Dirty Wisconsin Air Conditions Continue Into Wednesday
Smokestack and tailpipe emissions hit the sun and heat, and the result is another day of unhealthy air for much of the state's population along the Lake Michigan coastline.
It's not "Healthier-by-the-Lake."
I'll post the text below from the Wisconsin Department of Natural Resources, which had issued an alert for a larger portion of the state for Tuesday.
Cleaner energy, better pollution controls and conservation across the board would go a long way towards reducing the number of these alerts and the health risks the dirty air poses to people who live in these parts.
From the DNR:
The Wisconsin Department of Natural Resources is issuing an Air Quality Advisory for Ozone (Orange) for Kenosha, Manitowoc, Milwaukee, Ozaukee, Racine and Sheboygan counties effective 4:28 pm on Tuesday, June 23, 2009 through 10:00 pm on Wednesday, June 24, 2009 .
The advisory is being issued because of persistent elevated levels of ground level ozone.
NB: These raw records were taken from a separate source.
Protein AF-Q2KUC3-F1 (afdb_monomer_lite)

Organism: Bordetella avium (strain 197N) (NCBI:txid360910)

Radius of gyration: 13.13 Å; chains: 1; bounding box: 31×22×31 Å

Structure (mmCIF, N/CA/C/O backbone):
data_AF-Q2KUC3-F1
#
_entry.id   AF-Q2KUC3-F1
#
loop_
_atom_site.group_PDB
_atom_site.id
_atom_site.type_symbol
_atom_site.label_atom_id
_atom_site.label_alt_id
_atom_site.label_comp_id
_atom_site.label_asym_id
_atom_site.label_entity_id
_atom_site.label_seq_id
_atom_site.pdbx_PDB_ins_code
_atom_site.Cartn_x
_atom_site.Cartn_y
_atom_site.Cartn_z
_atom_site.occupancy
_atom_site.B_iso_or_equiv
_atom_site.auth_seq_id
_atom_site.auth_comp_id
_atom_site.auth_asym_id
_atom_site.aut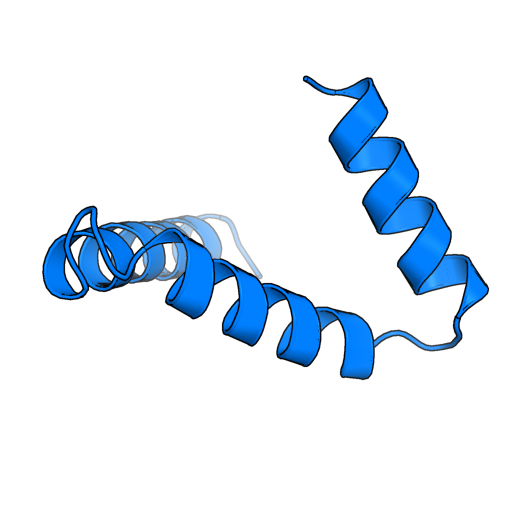h_atom_id
_atom_site.pdbx_PDB_model_num
ATOM 1 N N . MET A 1 1 ? 15.401 8.642 -2.975 1.00 82.69 1 MET A N 1
ATOM 2 C CA . MET A 1 1 ? 15.224 8.699 -1.514 1.00 82.69 1 MET A CA 1
ATOM 3 C C . MET A 1 1 ? 16.310 7.858 -0.881 1.00 82.69 1 MET A C 1
ATOM 5 O O . MET A 1 1 ? 16.575 6.770 -1.382 1.00 82.69 1 MET A O 1
ATOM 9 N N . ASN A 1 2 ? 16.965 8.367 0.153 1.00 95.56 2 ASN A N 1
ATOM 10 C CA . ASN A 1 2 ? 17.848 7.576 1.002 1.00 95.56 2 ASN A CA 1
ATOM 11 C C . ASN A 1 2 ? 17.024 6.763 2.024 1.00 95.56 2 ASN A C 1
ATOM 13 O O . ASN A 1 2 ? 15.801 6.888 2.094 1.00 95.56 2 ASN A O 1
ATOM 17 N N . HIS A 1 3 ? 17.693 5.915 2.807 1.00 94.69 3 HIS A N 1
ATOM 18 C CA . HIS A 1 3 ? 17.027 5.034 3.769 1.00 94.69 3 HIS A CA 1
ATOM 19 C C . HIS A 1 3 ? 16.254 5.804 4.854 1.00 94.69 3 HIS A C 1
ATOM 21 O O . HIS A 1 3 ? 15.114 5.467 5.146 1.00 94.69 3 HIS A O 1
ATOM 27 N N . GLN A 1 4 ? 16.826 6.891 5.377 1.00 96.62 4 GLN A N 1
ATOM 28 C CA . GLN A 1 4 ? 16.194 7.709 6.414 1.00 96.62 4 GLN A CA 1
ATOM 29 C C . GLN A 1 4 ? 14.940 8.431 5.895 1.00 96.62 4 GLN A C 1
ATOM 31 O O . GLN A 1 4 ? 13.921 8.490 6.580 1.00 96.62 4 GLN A O 1
ATOM 36 N N . GLU A 1 5 ? 14.993 8.957 4.670 1.00 97.00 5 GLU A N 1
ATOM 37 C CA . GLU A 1 5 ? 13.834 9.558 4.003 1.00 97.00 5 GLU A CA 1
ATOM 38 C C . GLU A 1 5 ? 12.730 8.519 3.766 1.00 97.00 5 GLU A C 1
ATOM 40 O O . GLU A 1 5 ? 11.547 8.831 3.896 1.00 97.00 5 GLU A O 1
ATOM 45 N N . LEU A 1 6 ? 13.106 7.281 3.430 1.00 95.75 6 LEU A N 1
ATOM 46 C CA . LEU A 1 6 ? 12.157 6.190 3.229 1.00 95.75 6 LEU A CA 1
ATOM 47 C C . LEU A 1 6 ? 11.459 5.799 4.533 1.00 95.75 6 LEU A C 1
ATOM 49 O O . LEU A 1 6 ? 10.233 5.713 4.548 1.00 95.75 6 LEU A O 1
ATOM 53 N N . ASP A 1 7 ? 12.210 5.642 5.621 1.00 97.50 7 ASP A N 1
ATOM 54 C CA . ASP A 1 7 ? 11.655 5.329 6.941 1.00 97.50 7 ASP A CA 1
ATOM 55 C C . ASP A 1 7 ? 10.707 6.429 7.431 1.00 97.50 7 ASP A C 1
ATOM 57 O O . ASP A 1 7 ? 9.639 6.143 7.983 1.00 97.50 7 ASP A O 1
ATOM 61 N N . GLN A 1 8 ? 11.055 7.695 7.184 1.00 97.50 8 GLN A N 1
ATOM 62 C CA . GLN A 1 8 ? 10.196 8.829 7.514 1.00 97.50 8 GLN A CA 1
ATOM 63 C C . GLN A 1 8 ? 8.880 8.785 6.727 1.00 97.50 8 GLN A C 1
ATOM 65 O O . GLN A 1 8 ? 7.806 8.881 7.320 1.00 97.50 8 GLN A O 1
ATOM 70 N N . VAL A 1 9 ? 8.942 8.611 5.402 1.00 97.25 9 VAL A N 1
ATOM 71 C CA . VAL A 1 9 ? 7.740 8.546 4.554 1.00 97.25 9 VAL A CA 1
ATOM 72 C C . VAL A 1 9 ? 6.878 7.332 4.905 1.00 97.25 9 VAL A C 1
ATOM 74 O O . VAL A 1 9 ? 5.653 7.445 4.954 1.00 97.25 9 VAL A O 1
ATOM 77 N N . TYR A 1 10 ? 7.495 6.188 5.205 1.00 96.25 10 TYR A N 1
ATOM 78 C CA . TYR A 1 10 ? 6.789 4.988 5.649 1.00 96.25 10 TYR A CA 1
ATOM 79 C C . TYR A 1 10 ? 6.090 5.196 7.000 1.00 96.25 10 TYR A C 1
ATOM 81 O O . TYR A 1 10 ? 4.925 4.829 7.163 1.00 96.25 10 TYR A O 1
ATOM 89 N N . THR A 1 11 ? 6.767 5.845 7.951 1.00 97.81 11 THR A N 1
ATOM 90 C CA . THR A 1 11 ? 6.186 6.188 9.255 1.00 97.81 11 THR A CA 1
ATOM 91 C C . THR A 1 11 ? 4.973 7.102 9.091 1.00 97.81 11 THR A C 1
ATOM 93 O O . THR A 1 11 ? 3.920 6.841 9.675 1.00 97.81 11 THR A O 1
ATOM 96 N N . GLU A 1 12 ? 5.072 8.136 8.254 1.00 98.25 12 GLU A N 1
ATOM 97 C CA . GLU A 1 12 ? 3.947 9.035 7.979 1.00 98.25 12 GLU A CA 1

Ground level ozone is formed when pollution from power plants, factories and other industrial sources, vehicle exhaust, and volatile organic compounds chemically reacts with hot temperatures, high humidity and atmospheric stagnation.
The Air Quality Index is currently in the orange level, which is considered unhealthy for people in sensitive groups and others, including people who are not in sensitive groups but who are engaged in strenuous outside activities or exposed for prolonged periods of time.
People in those sensitive groups include those with respiratory diseases, such as asthma, older adults, and active adults and children. When an orange advisory for ozone is issued, people in those groups are advised to reschedule or cut back on strenuous outside activities.
People with lung diseases such as asthma and bronchitis should pay attention to shortness of breath or respiratory symptoms like coughing, wheezing and discomfort when taking a breath, and consult with their physician if they have concerns or are experiencing symptoms.
Ground level ozone can irritate the respiratory system, reduce lung function, aggravate asthma and chronic lung diseases, and, over time, cause permanent lung damage.
To receive air quality advisories by e-mail, visit http://dnr.wi.gov/air/newsletters/.
There are several actions the public can take to reduce their contributions to this regional air quality problem.
Reduce driving when possible and don't leave vehicle engines idling.
Postpone activities that use small gasoline and diesel engines.
Minimize wood burning.
For more ideas on how you can reduce your emissions today and every day visit: Do a little, save a lot!
For more information:
Air Quality Watches and Advisories Status Web Site
Daily Air Quality Hotline - 1-866-324-5924 (1-866-DAILY AIR)
Federal interagency air quality web site, for information on the Air Quality Index and nationwide air quality forecasts and air quality conditions, http://airnow.gov
DNR's statewide air quality monitoring web page, http://dnrmaps.wisconsin.gov/wisards
For local DNR air management program contacts, http://dnr.wi.gov/air/about/regions.htm
I like how we are contradictorily advised to avoid exercise and avoid driving. I'm not taking an ozone day off from work. Either bicycle or car. I generally go with bicycle, on the theory that if we all do that we won't have the air quality problem in the first place.
Maybe the DNR should encourage the use of mass transit on these days?
It probably never occurred to them to suggest transit, as it's not as if we have much. My commute in the city of Milwaukee is under 40 minutes by bicycle, about ten minutes less by car (depending on traffic), but closer to two hours by bus.
I always wonder if anyone actually does respond to the air alerts. Do gasoline sales drop and then rebound after the alert as people defer fueling until the air improves? Does lawn care with those horrific polluting small engines get deferred? I don't imagine lawn care companies take ozone days off.